Copyright Andrew M. Bell. I wrote this poem as my eulogy to be read at the funeral of my Aunt Gladys who died on Christmas Eve, 1997, aged 90. My mother's two older sisters never married and lived in their original home built from kauri in Epsom, Auckland with my grandmother until, one by one, they died. Gladys was the eldest of four children and was aged 16 when my mother was born. The other sister, Gwendolene, was only two years my mother's senior. My Mum was the baby of the family.

Gwen was working when we would visit Grandma's as children, but Glad had retired and she would give Mum a break by taking us on all sorts of outings. My parents never owned a camera when we were growing up, but, thanks to Glad, many of our growing moments were captured in black and white on her trusty Kodak Box Brownie. My brothers and I loved our Aunty Glad with all our hearts and she loved us very much too.
Andrew M Bell Feb 2015
In my luxury there is shame,

using my thin, Western excuses

to hide from my art.

When I read your story

I heard a trumpet of glory

and a stern rebuke

from a creativity so compelled

that, denied the tools of your craft,

you carved your daily poem in soap

and committed it to memory

before washing your words away.


When the days pass me

with the pen's call unheeded

and my reluctance comes

from seeing the word as a foe

then I'll remember you, Irina,

and how the word set you free

from the darkest confinement.
Copyright Andrew M. Bell. I wrote this poem in 1987 when I read an article by PEN about the release from a gulag of the dissident Russian poet, Irina Borisovna Ratushinskaya.

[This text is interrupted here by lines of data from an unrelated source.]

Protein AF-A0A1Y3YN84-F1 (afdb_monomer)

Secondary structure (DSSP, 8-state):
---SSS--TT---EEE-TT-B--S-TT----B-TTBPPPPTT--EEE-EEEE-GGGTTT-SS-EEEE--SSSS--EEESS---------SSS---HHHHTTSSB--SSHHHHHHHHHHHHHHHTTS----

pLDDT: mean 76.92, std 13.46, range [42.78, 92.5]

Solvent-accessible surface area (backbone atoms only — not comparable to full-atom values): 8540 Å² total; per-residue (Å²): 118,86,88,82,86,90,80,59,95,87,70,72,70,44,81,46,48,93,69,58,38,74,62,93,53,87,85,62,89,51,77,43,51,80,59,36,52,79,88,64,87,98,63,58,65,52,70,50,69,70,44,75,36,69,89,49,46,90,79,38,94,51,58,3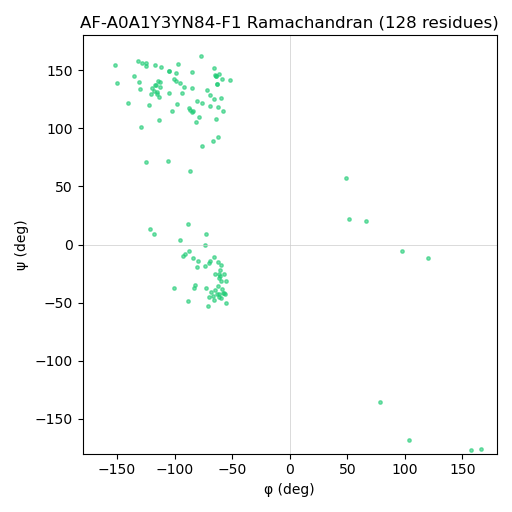6,31,28,42,40,62,96,47,95,54,61,52,67,42,62,74,62,94,56,59,83,72,64,76,88,50,90,62,101,60,75,58,60,90,69,50,64,71,18,56,63,71,60,96,41,64,69,55,41,53,53,51,50,52,51,48,51,61,55,50,68,76,58,69,70,70,128

Radius of gyration: 16.12 Å; Cα contacts (8 Å, |Δi|>4): 164; chains: 1; bounding box: 37×36×44 Å

Structure (mmCIF, N/CA/C/O backbone):
data_AF-A0A1Y3YN84-F1
#
_entry.id   AF-A0A1Y3YN84-F1
#
loop_
_atom_site.group_PDB
_atom_site.id
_atom_site.type_symbol
_atom_site.label_atom_id
_atom_site.label_alt_id
_atom_site.label_comp_id
_atom_site.label_asym_id
_atom_site.label_entity_id
_atom_site.label_seq_id
_atom_site.pdbx_PDB_ins_code
_atom_site.Cartn_x
_atom_site.Cartn_y
_atom_site.Cartn_z
_atom_site.occupancy
_atom_site.B_iso_or_equiv
_atom_site.auth_seq_id
_atom_site.auth_comp_id
_atom_site.auth_asym_id
_atom_site.auth_atom_id
_atom_site.pdbx_PDB_model_num
ATOM 1 N N . MET A 1 1 ? -4.710 -12.314 -6.245 1.00 56.88 1 MET A N 1
ATOM 2 C CA . MET A 1 1 ? -5.282 -11.963 -7.566 1.00 56.88 1 MET A CA 1
ATOM 3 C C . MET A 1 1 ? -4.521 -10.764 -8.119 1.00 56.88 1 MET A C 1
ATOM 5 O O . MET A 1 1 ? -4.291 -9.827 -7.368 1.00 56.88 1 MET A O 1
ATOM 9 N N . TYR A 1 2 ? -4.097 -10.813 -9.382 1.00 60.31 2 TYR A N 1
ATOM 10 C CA . TYR A 1 2 ? -3.457 -9.697 -10.083 1.00 60.31 2 TYR A CA 1
ATOM 11 C C . TYR A 1 2 ? -4.386 -9.208 -11.198 1.00 60.31 2 TYR A C 1
ATOM 13 O O . TYR A 1 2 ? -4.955 -10.024 -11.923 1.00 60.31 2 TYR A O 1
ATOM 21 N N . ALA A 1 3 ? -4.531 -7.892 -11.331 1.00 60.94 3 ALA A N 1
ATOM 22 C CA . ALA A 1 3 ? -5.281 -7.259 -12.407 1.00 60.94 3 ALA A CA 1
ATOM 23 C C . ALA A 1 3 ? -4.397 -6.179 -13.051 1.00 60.94 3 ALA A C 1
ATOM 25 O O . ALA A 1 3 ? -4.227 -5.098 -12.494 1.00 60.94 3 ALA A O 1
ATOM 26 N N . GLY A 1 4 ? -3.798 -6.494 -14.201 1.00 67.38 4 GLY A N 1
ATOM 27 C CA . GLY A 1 4 ? -2.925 -5.589 -14.950 1.00 67.38 4 GLY A CA 1
ATOM 28 C C . GLY A 1 4 ? -2.119 -6.313 -16.031 1.00 67.38 4 GLY A C 1
ATOM 29 O O . GLY A 1 4 ? -2.278 -7.515 -16.237 1.00 67.38 4 GLY A O 1
ATOM 30 N N . GLU A 1 5 ? -1.243 -5.577 -16.710 1.00 67.94 5 GLU A N 1
ATOM 31 C CA . GLU A 1 5 ? -0.194 -6.123 -17.576 1.00 67.94 5 GLU A CA 1
ATOM 32 C C . GLU A 1 5 ? 1.166 -5.751 -16.957 1.00 67.94 5 GLU A C 1
ATOM 34 O O . GLU A 1 5 ? 1.363 -4.598 -16.574 1.00 67.94 5 GLU A O 1
ATOM 39 N N . GLY A 1 6 ? 2.094 -6.707 -16.813 1.00 77.31 6 GLY A N 1
ATOM 40 C CA . GLY A 1 6 ? 3.470 -6.433 -16.359 1.00 77.31 6 GLY A CA 1
ATOM 41 C C . GLY A 1 6 ? 3.942 -7.120 -15.071 1.00 77.31 6 GLY A C 1
ATOM 42 O O . GLY A 1 6 ? 5.145 -7.122 -14.829 1.00 77.31 6 GLY A O 1
ATOM 43 N N . LEU A 1 7 ? 3.053 -7.745 -14.290 1.00 85.31 7 LEU A N 1
ATOM 44 C CA . LEU A 1 7 ? 3.423 -8.586 -13.139 1.00 85.31 7 LEU A CA 1
ATOM 45 C C . LEU A 1 7 ? 2.824 -9.989 -13.236 1.00 85.31 7 LEU A C 1
ATOM 47 O O . LEU A 1 7 ? 1.779 -10.205 -13.852 1.00 85.31 7 LEU A O 1
ATOM 51 N N . GLN A 1 8 ? 3.496 -10.943 -12.604 1.00 85.25 8 GLN A N 1
ATOM 52 C CA . GLN A 1 8 ? 3.094 -12.337 -12.492 1.00 85.25 8 GLN A CA 1
ATOM 53 C C . GLN A 1 8 ? 3.039 -12.774 -11.025 1.00 85.25 8 GLN A C 1
ATOM 55 O O . GLN A 1 8 ? 3.695 -12.216 -10.144 1.00 85.25 8 GLN A O 1
ATOM 60 N N . ASN A 1 9 ? 2.243 -13.810 -10.751 1.00 84.31 9 ASN A N 1
ATOM 61 C CA . ASN A 1 9 ? 2.217 -14.423 -9.427 1.00 84.31 9 ASN A CA 1
ATOM 62 C C . ASN A 1 9 ? 3.616 -14.949 -9.072 1.00 84.31 9 ASN A C 1
ATOM 64 O O . ASN A 1 9 ? 4.174 -15.763 -9.806 1.00 84.31 9 ASN A O 1
ATOM 68 N N . GLY A 1 10 ? 4.137 -14.526 -7.919 1.00 86.50 10 GLY A N 1
ATOM 69 C CA . GLY A 1 10 ? 5.473 -14.894 -7.444 1.00 86.50 10 GLY A CA 1
ATOM 70 C C . GLY A 1 10 ? 6.557 -13.851 -7.723 1.00 86.50 10 GLY A C 1
ATOM 71 O O . GLY A 1 10 ? 7.671 -14.022 -7.229 1.00 86.50 10 GLY A O 1
ATOM 72 N N . ASP A 1 11 ? 6.246 -12.773 -8.448 1.00 89.00 11 ASP A N 1
ATOM 73 C CA . ASP A 1 11 ? 7.189 -11.673 -8.646 1.00 89.00 11 ASP A CA 1
ATOM 74 C C . ASP A 1 11 ? 7.531 -10.982 -7.320 1.00 89.00 11 ASP A C 1
ATOM 76 O O . ASP A 1 11 ? 6.665 -10.700 -6.488 1.00 89.00 11 ASP A O 1
ATOM 80 N N . LEU A 1 12 ? 8.817 -10.668 -7.150 1.00 91.44 12 LEU A N 1
ATOM 81 C CA . LEU A 1 12 ? 9.314 -9.812 -6.080 1.00 91.44 12 LEU A CA 1
ATOM 82 C C . LEU A 1 12 ? 9.506 -8.397 -6.629 1.00 91.44 12 LEU A C 1
ATOM 84 O O . LEU A 1 12 ? 10.291 -8.195 -7.556 1.00 91.44 12 LEU A O 1
ATOM 88 N N . ILE A 1 13 ? 8.818 -7.427 -6.032 1.00 91.56 13 ILE A N 1
ATOM 89 C CA . ILE A 1 13 ? 8.823 -6.027 -6.468 1.00 91.56 13 ILE A CA 1
ATOM 90 C C . ILE A 1 13 ? 9.137 -5.086 -5.307 1.00 91.56 13 ILE A C 1
ATOM 92 O O . ILE A 1 13 ? 8.860 -5.403 -4.149 1.00 91.56 13 ILE A O 1
ATOM 96 N N . TRP A 1 14 ? 9.652 -3.901 -5.625 1.00 91.62 14 TRP A N 1
ATOM 97 C CA . TRP A 1 14 ? 9.703 -2.770 -4.698 1.00 91.62 14 TRP A CA 1
ATOM 98 C C . TRP A 1 14 ? 8.546 -1.808 -4.963 1.00 91.62 14 TRP A C 1
ATOM 100 O O . TRP A 1 14 ? 8.125 -1.629 -6.105 1.00 91.62 14 TRP A O 1
ATOM 110 N N . LEU A 1 15 ? 8.055 -1.159 -3.907 1.00 90.12 15 LEU A N 1
ATOM 111 C CA . LEU A 1 15 ? 7.017 -0.132 -3.988 1.00 90.12 15 LEU A CA 1
ATOM 112 C C . LEU A 1 15 ? 7.593 1.230 -3.613 1.00 90.12 15 LEU A C 1
ATOM 114 O O . LEU A 1 15 ? 8.360 1.343 -2.656 1.00 90.12 15 LEU A O 1
ATOM 118 N N . THR A 1 16 ? 7.180 2.261 -4.341 1.00 88.56 16 THR A N 1
ATOM 119 C CA . THR A 1 16 ? 7.489 3.661 -4.035 1.00 88.56 16 THR A CA 1
ATOM 120 C C . THR A 1 16 ? 6.230 4.525 -4.104 1.00 88.56 16 THR A C 1
ATOM 122 O O . THR A 1 16 ? 5.237 4.141 -4.721 1.00 88.56 16 THR A O 1
ATOM 125 N N . SER A 1 17 ? 6.251 5.676 -3.434 1.00 86.31 17 SER A N 1
ATOM 126 C CA . SER A 1 17 ? 5.176 6.672 -3.447 1.00 86.31 17 SER A CA 1
ATOM 127 C C . SER A 1 17 ? 5.747 8.070 -3.255 1.00 86.31 17 SER A C 1
ATOM 129 O O . SER A 1 17 ? 6.591 8.273 -2.381 1.00 86.31 17 SER A O 1
ATOM 131 N N . SER A 1 18 ? 5.241 9.066 -3.988 1.00 81.19 18 SER A N 1
ATOM 132 C CA . SER A 1 18 ? 5.625 10.470 -3.776 1.00 81.19 18 SER A CA 1
ATOM 133 C C . SER A 1 18 ? 5.073 11.044 -2.463 1.00 81.19 18 SER A C 1
ATOM 135 O O . SER A 1 18 ? 5.544 12.078 -1.973 1.00 81.19 18 SER A O 1
ATOM 137 N N . GLN A 1 19 ? 4.092 10.365 -1.858 1.00 77.31 19 GLN A N 1
ATOM 138 C CA . GLN A 1 19 ? 3.554 10.713 -0.544 1.00 77.31 19 GLN A CA 1
ATOM 139 C C . GLN A 1 19 ? 4.432 10.210 0.606 1.00 77.31 19 GLN A C 1
ATOM 141 O O . GLN A 1 19 ? 4.323 10.734 1.715 1.00 77.31 19 GLN A O 1
ATOM 146 N N . TRP A 1 20 ? 5.309 9.230 0.367 1.00 80.06 20 TRP A N 1
ATOM 147 C CA . TRP A 1 20 ? 6.210 8.703 1.388 1.00 80.06 20 TRP A CA 1
ATOM 148 C C . TRP A 1 20 ? 7.417 9.615 1.533 1.00 80.06 20 TRP A C 1
ATOM 150 O O . TRP A 1 20 ? 8.309 9.655 0.688 1.00 80.06 20 TRP A O 1
ATOM 160 N N . LYS A 1 21 ? 7.436 10.379 2.624 1.00 70.75 21 LYS A N 1
ATOM 161 C CA . LYS A 1 21 ? 8.475 11.378 2.871 1.00 70.75 21 LYS A CA 1
ATOM 162 C C . LYS A 1 21 ? 9.246 11.042 4.131 1.00 70.75 21 LYS A C 1
ATOM 164 O O . LYS A 1 21 ? 8.661 10.785 5.185 1.00 70.75 21 LYS A O 1
ATOM 169 N N . LEU A 1 22 ? 10.569 11.097 4.013 1.00 64.44 22 LEU A N 1
ATOM 170 C CA . LEU A 1 22 ? 11.443 11.223 5.168 1.00 64.44 22 LEU A CA 1
ATOM 171 C C . LEU A 1 22 ? 11.363 12.682 5.642 1.00 64.44 22 LEU A C 1
ATOM 173 O O . LEU A 1 22 ? 11.631 13.585 4.846 1.00 64.44 22 LEU A O 1
ATOM 177 N N . PRO A 1 23 ? 10.976 12.945 6.898 1.00 62.66 23 PRO A N 1
ATOM 178 C CA . PRO A 1 23 ? 11.032 14.281 7.459 1.00 62.66 23 PRO A CA 1
ATOM 179 C C . PRO A 1 23 ? 12.471 14.795 7.411 1.00 62.66 23 PRO A C 1
ATOM 181 O O . PRO A 1 23 ? 13.416 14.055 7.679 1.00 62.66 23 PRO A O 1
ATOM 184 N N . GLU A 1 24 ? 12.637 16.086 7.138 1.00 58.91 24 GLU A N 1
ATOM 185 C CA . GLU A 1 24 ? 13.954 16.729 7.023 1.00 58.91 24 GLU A CA 1
ATOM 186 C C . GLU A 1 24 ? 14.769 16.690 8.330 1.00 58.91 24 GLU A C 1
ATOM 188 O O . GLU A 1 24 ? 15.978 16.921 8.317 1.00 58.91 24 GLU A O 1
ATOM 193 N N . SER A 1 25 ? 14.136 16.378 9.470 1.00 58.28 25 SER A N 1
ATOM 194 C CA . SER A 1 25 ? 14.826 16.279 10.755 1.00 58.28 25 SER A CA 1
ATOM 195 C C . SER A 1 25 ? 15.423 14.879 10.981 1.00 58.28 25 SER A C 1
ATOM 197 O O . SER A 1 25 ? 14.662 13.922 11.194 1.00 58.28 25 SER A O 1
ATOM 199 N N . PRO A 1 26 ? 16.763 14.747 11.069 1.00 50.88 26 PRO A N 1
ATOM 200 C CA . PRO A 1 26 ? 17.454 13.469 11.275 1.00 50.88 26 PRO A CA 1
ATOM 201 C C . PRO A 1 26 ? 17.174 12.823 12.640 1.00 50.88 26 PRO A C 1
ATOM 203 O O . PRO A 1 26 ? 17.522 11.667 12.858 1.00 50.88 26 PRO A O 1
ATOM 206 N N . THR A 1 27 ? 16.538 13.541 13.569 1.00 52.88 27 THR A N 1
ATOM 207 C CA . THR A 1 27 ? 16.152 13.019 14.888 1.00 52.88 27 THR A CA 1
ATOM 208 C C . THR A 1 27 ? 14.827 12.267 14.891 1.00 52.88 27 THR A C 1
ATOM 210 O O . THR A 1 27 ? 14.506 11.636 15.894 1.00 52.88 27 THR A O 1
ATOM 213 N N . SER A 1 28 ? 14.044 12.342 13.811 1.00 53.75 28 SER A N 1
ATOM 214 C CA . SER A 1 28 ? 12.687 11.796 13.820 1.00 53.75 28 SER A CA 1
ATOM 215 C C . SER A 1 28 ? 12.648 10.294 13.547 1.00 53.75 28 SER A C 1
ATOM 217 O O . SER A 1 28 ? 11.863 9.613 14.182 1.00 53.75 28 SER A O 1
ATOM 219 N N . GLY A 1 29 ? 13.484 9.728 12.667 1.00 53.00 29 GLY A N 1
ATOM 220 C CA . GLY A 1 29 ? 13.439 8.282 12.372 1.00 53.00 29 GLY A CA 1
ATOM 221 C C . GLY A 1 29 ? 12.035 7.766 12.003 1.00 53.00 29 GLY A C 1
ATOM 222 O O . GLY A 1 29 ? 11.739 6.585 12.178 1.00 53.00 29 GLY A O 1
ATOM 223 N N . HIS A 1 30 ? 11.152 8.657 11.550 1.00 56.09 30 HIS A N 1
ATOM 224 C CA . HIS A 1 30 ? 9.750 8.381 11.269 1.00 56.09 30 HIS A CA 1
ATOM 225 C C . HIS A 1 30 ? 9.520 8.574 9.776 1.00 56.09 30 HIS A C 1
ATOM 227 O O . HIS A 1 30 ? 10.022 9.530 9.199 1.00 56.09 30 HIS A O 1
ATOM 233 N N . LEU A 1 31 ? 8.774 7.670 9.150 1.00 65.31 31 LEU A N 1
ATOM 234 C CA . LEU A 1 31 ? 8.291 7.842 7.785 1.00 65.31 31 LEU A CA 1
ATOM 235 C C . LEU A 1 31 ? 6.892 8.451 7.856 1.00 65.31 31 LEU A C 1
ATOM 237 O O . LEU A 1 31 ? 6.048 7.945 8.593 1.00 65.31 31 LEU A O 1
ATOM 241 N N . GLN A 1 32 ? 6.634 9.518 7.103 1.00 66.81 32 GLN A N 1
ATOM 242 C CA . GLN A 1 32 ? 5.280 10.044 6.965 1.00 66.81 32 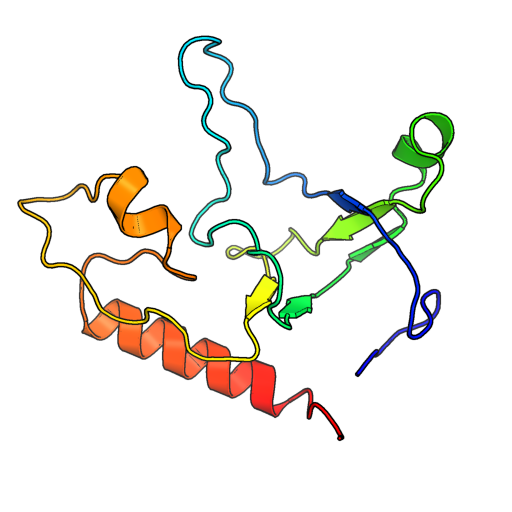GLN A CA 1
ATOM 243 C C . GLN A 1 32 ? 4.575 9.321 5.811 1.00 66.81 32 GLN A C 1
ATOM 245 O O . GLN A 1 32 ? 5.006 9.434 4.665 1.00 66.81 32 GLN A O 1
ATOM 250 N N . THR A 1 33 ? 3.496 8.596 6.118 1.00 66.12 33 THR A N 1
ATOM 251 C CA . THR A 1 33 ? 2.721 7.786 5.153 1.00 66.12 33 THR A CA 1
ATOM 252 C C . THR A 1 33 ? 1.262 8.235 5.000 1.00 66.12 33 THR A C 1
ATOM 254 O O . THR A 1 33 ? 0.463 7.563 4.353 1.00 66.12 33 THR A O 1
ATOM 257 N N . GLY A 1 34 ? 0.893 9.383 5.578 1.00 67.12 34 GLY A N 1
ATOM 258 C CA . GLY A 1 34 ? -0.483 9.884 5.559 1.00 67.12 34 GLY A CA 1
ATOM 259 C C . GLY A 1 34 ? -1.375 9.180 6.587 1.00 67.12 34 GLY A C 1
ATOM 260 O O . GLY A 1 34 ? -0.980 9.026 7.739 1.00 67.12 34 GLY A O 1
ATOM 261 N N . TYR A 1 35 ? -2.587 8.796 6.179 1.00 65.12 35 TYR A N 1
ATOM 262 C CA . TYR A 1 35 ? -3.607 8.167 7.039 1.00 65.12 35 TYR A CA 1
ATOM 263 C C . TYR A 1 35 ? -3.498 6.636 7.140 1.00 65.12 35 TYR A C 1
ATOM 265 O O . TYR A 1 35 ? -4.260 6.021 7.887 1.00 65.12 35 TYR A O 1
ATOM 273 N N . VAL A 1 36 ? -2.592 6.025 6.373 1.00 72.00 36 VAL A N 1
ATOM 274 C CA . VAL A 1 36 ? -2.419 4.570 6.278 1.00 72.00 36 VAL A CA 1
ATOM 275 C C . VAL A 1 36 ? -1.007 4.220 6.734 1.00 72.00 36 VAL A C 1
ATOM 277 O O . VAL A 1 36 ? -0.046 4.893 6.349 1.00 72.00 36 VAL A O 1
ATOM 280 N N . ASN A 1 37 ? -0.86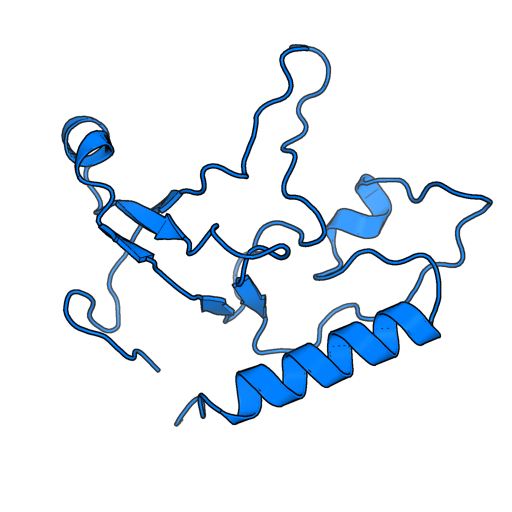7 3.192 7.566 1.00 77.25 37 ASN A N 1
ATOM 281 C CA . ASN A 1 37 ? 0.448 2.692 7.967 1.00 77.25 37 ASN A CA 1
ATOM 282 C C . ASN A 1 37 ? 1.095 1.845 6.865 1.00 77.25 37 ASN A C 1
ATOM 284 O O . ASN A 1 37 ? 0.435 1.359 5.949 1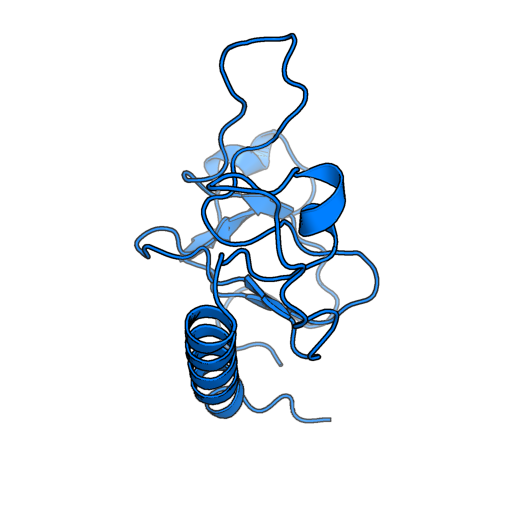.00 77.25 37 ASN A O 1
ATOM 288 N N . LEU A 1 38 ? 2.411 1.642 6.961 1.00 79.56 38 LEU A N 1
ATOM 289 C CA . LEU A 1 38 ? 3.092 0.727 6.049 1.00 79.56 38 LEU A CA 1
ATOM 290 C C . LEU A 1 38 ? 2.558 -0.712 6.191 1.00 79.56 38 LEU A C 1
ATOM 292 O O . LEU A 1 38 ? 2.266 -1.147 7.315 1.00 79.56 38 LEU A O 1
ATOM 296 N N . PRO A 1 39 ? 2.523 -1.475 5.082 1.00 84.62 39 PRO A N 1
ATOM 297 C CA . PRO A 1 39 ? 2.237 -2.903 5.108 1.00 84.62 39 PRO A CA 1
ATOM 298 C C . PRO A 1 39 ? 3.130 -3.651 6.099 1.00 84.62 39 PRO A C 1
ATOM 300 O O . PRO A 1 39 ? 4.322 -3.368 6.230 1.00 84.62 39 PRO A O 1
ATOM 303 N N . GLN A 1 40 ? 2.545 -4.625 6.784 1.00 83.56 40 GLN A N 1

http://en.wikipedia.org/wiki/Irina_Ratushinskaya
Andrew M Bell Feb 2015
Forgive me if I seemed brusque at the airport,

these churches to farewell

are not where I choose to worship

and saying goodbye is like sheathing a sword,

the danger is not over until it’s out of sight.


You’re an introspective man, covert with your passion,

but I suspect you were as glad to see us

as we were to see you.

It’s been said that you are a perfect foil

to my extroversion,

we are a sort of Laurel and Hardy of the emotional spectrum.


One of the perils of transience

is the absence of solid friendship

so that we sometimes become

like wings without a body.

Having a friend arrive on our doorstep

is to find something we did not realise

we had lost.


A holidaymaker is as bright in the workaday world

as a mint coin on sunlit concrete

so that our biggest concern

was to polish your days

to the consistency of your previous excitement.

We are rusty entertainers at best.


One of life’s more pleasant surprises

is that we never know how or where

we will forge a friendship.

Friendships forged in the workplace

can be the most enduring

because there is no mandate to like our workmates.


For a few, too short days

you brought back for me all that was good

about my life in Auckland

and I can ask a friend for no greater gift

than to reflect a little sunlight.
Copyright Andrew M. Bell
Andrew M Bell Feb 2015
It was the type of day Wellington is infamous for:

rain slanting into the pursed and puckered faces

of harried pedestrians


and I, out and about with my secret

that in the tall towers where the wheels

grind slowly


a thing not made of commerce

a growing not spurred by market forces

an investment not subject to whims and crises,


but a spark ignited by two people

laying themselves open to love

and hope and dreams and


schemes sometimes lost sight of,

was fanning the flame,

the head, heart, flesh, bone and wairua


of a life

taking root in my beloved's belly,

a life long longed for


a life

whose existence sweeps before it all petty irritations

and affixes itself on my face


as a big stupid grin
Copyright Andrew M. Bell. The poet wishes to acknowledge Valley Micropress in whose pages this poem first appeared.

For international readers, "wairua" is Maori for "spirit".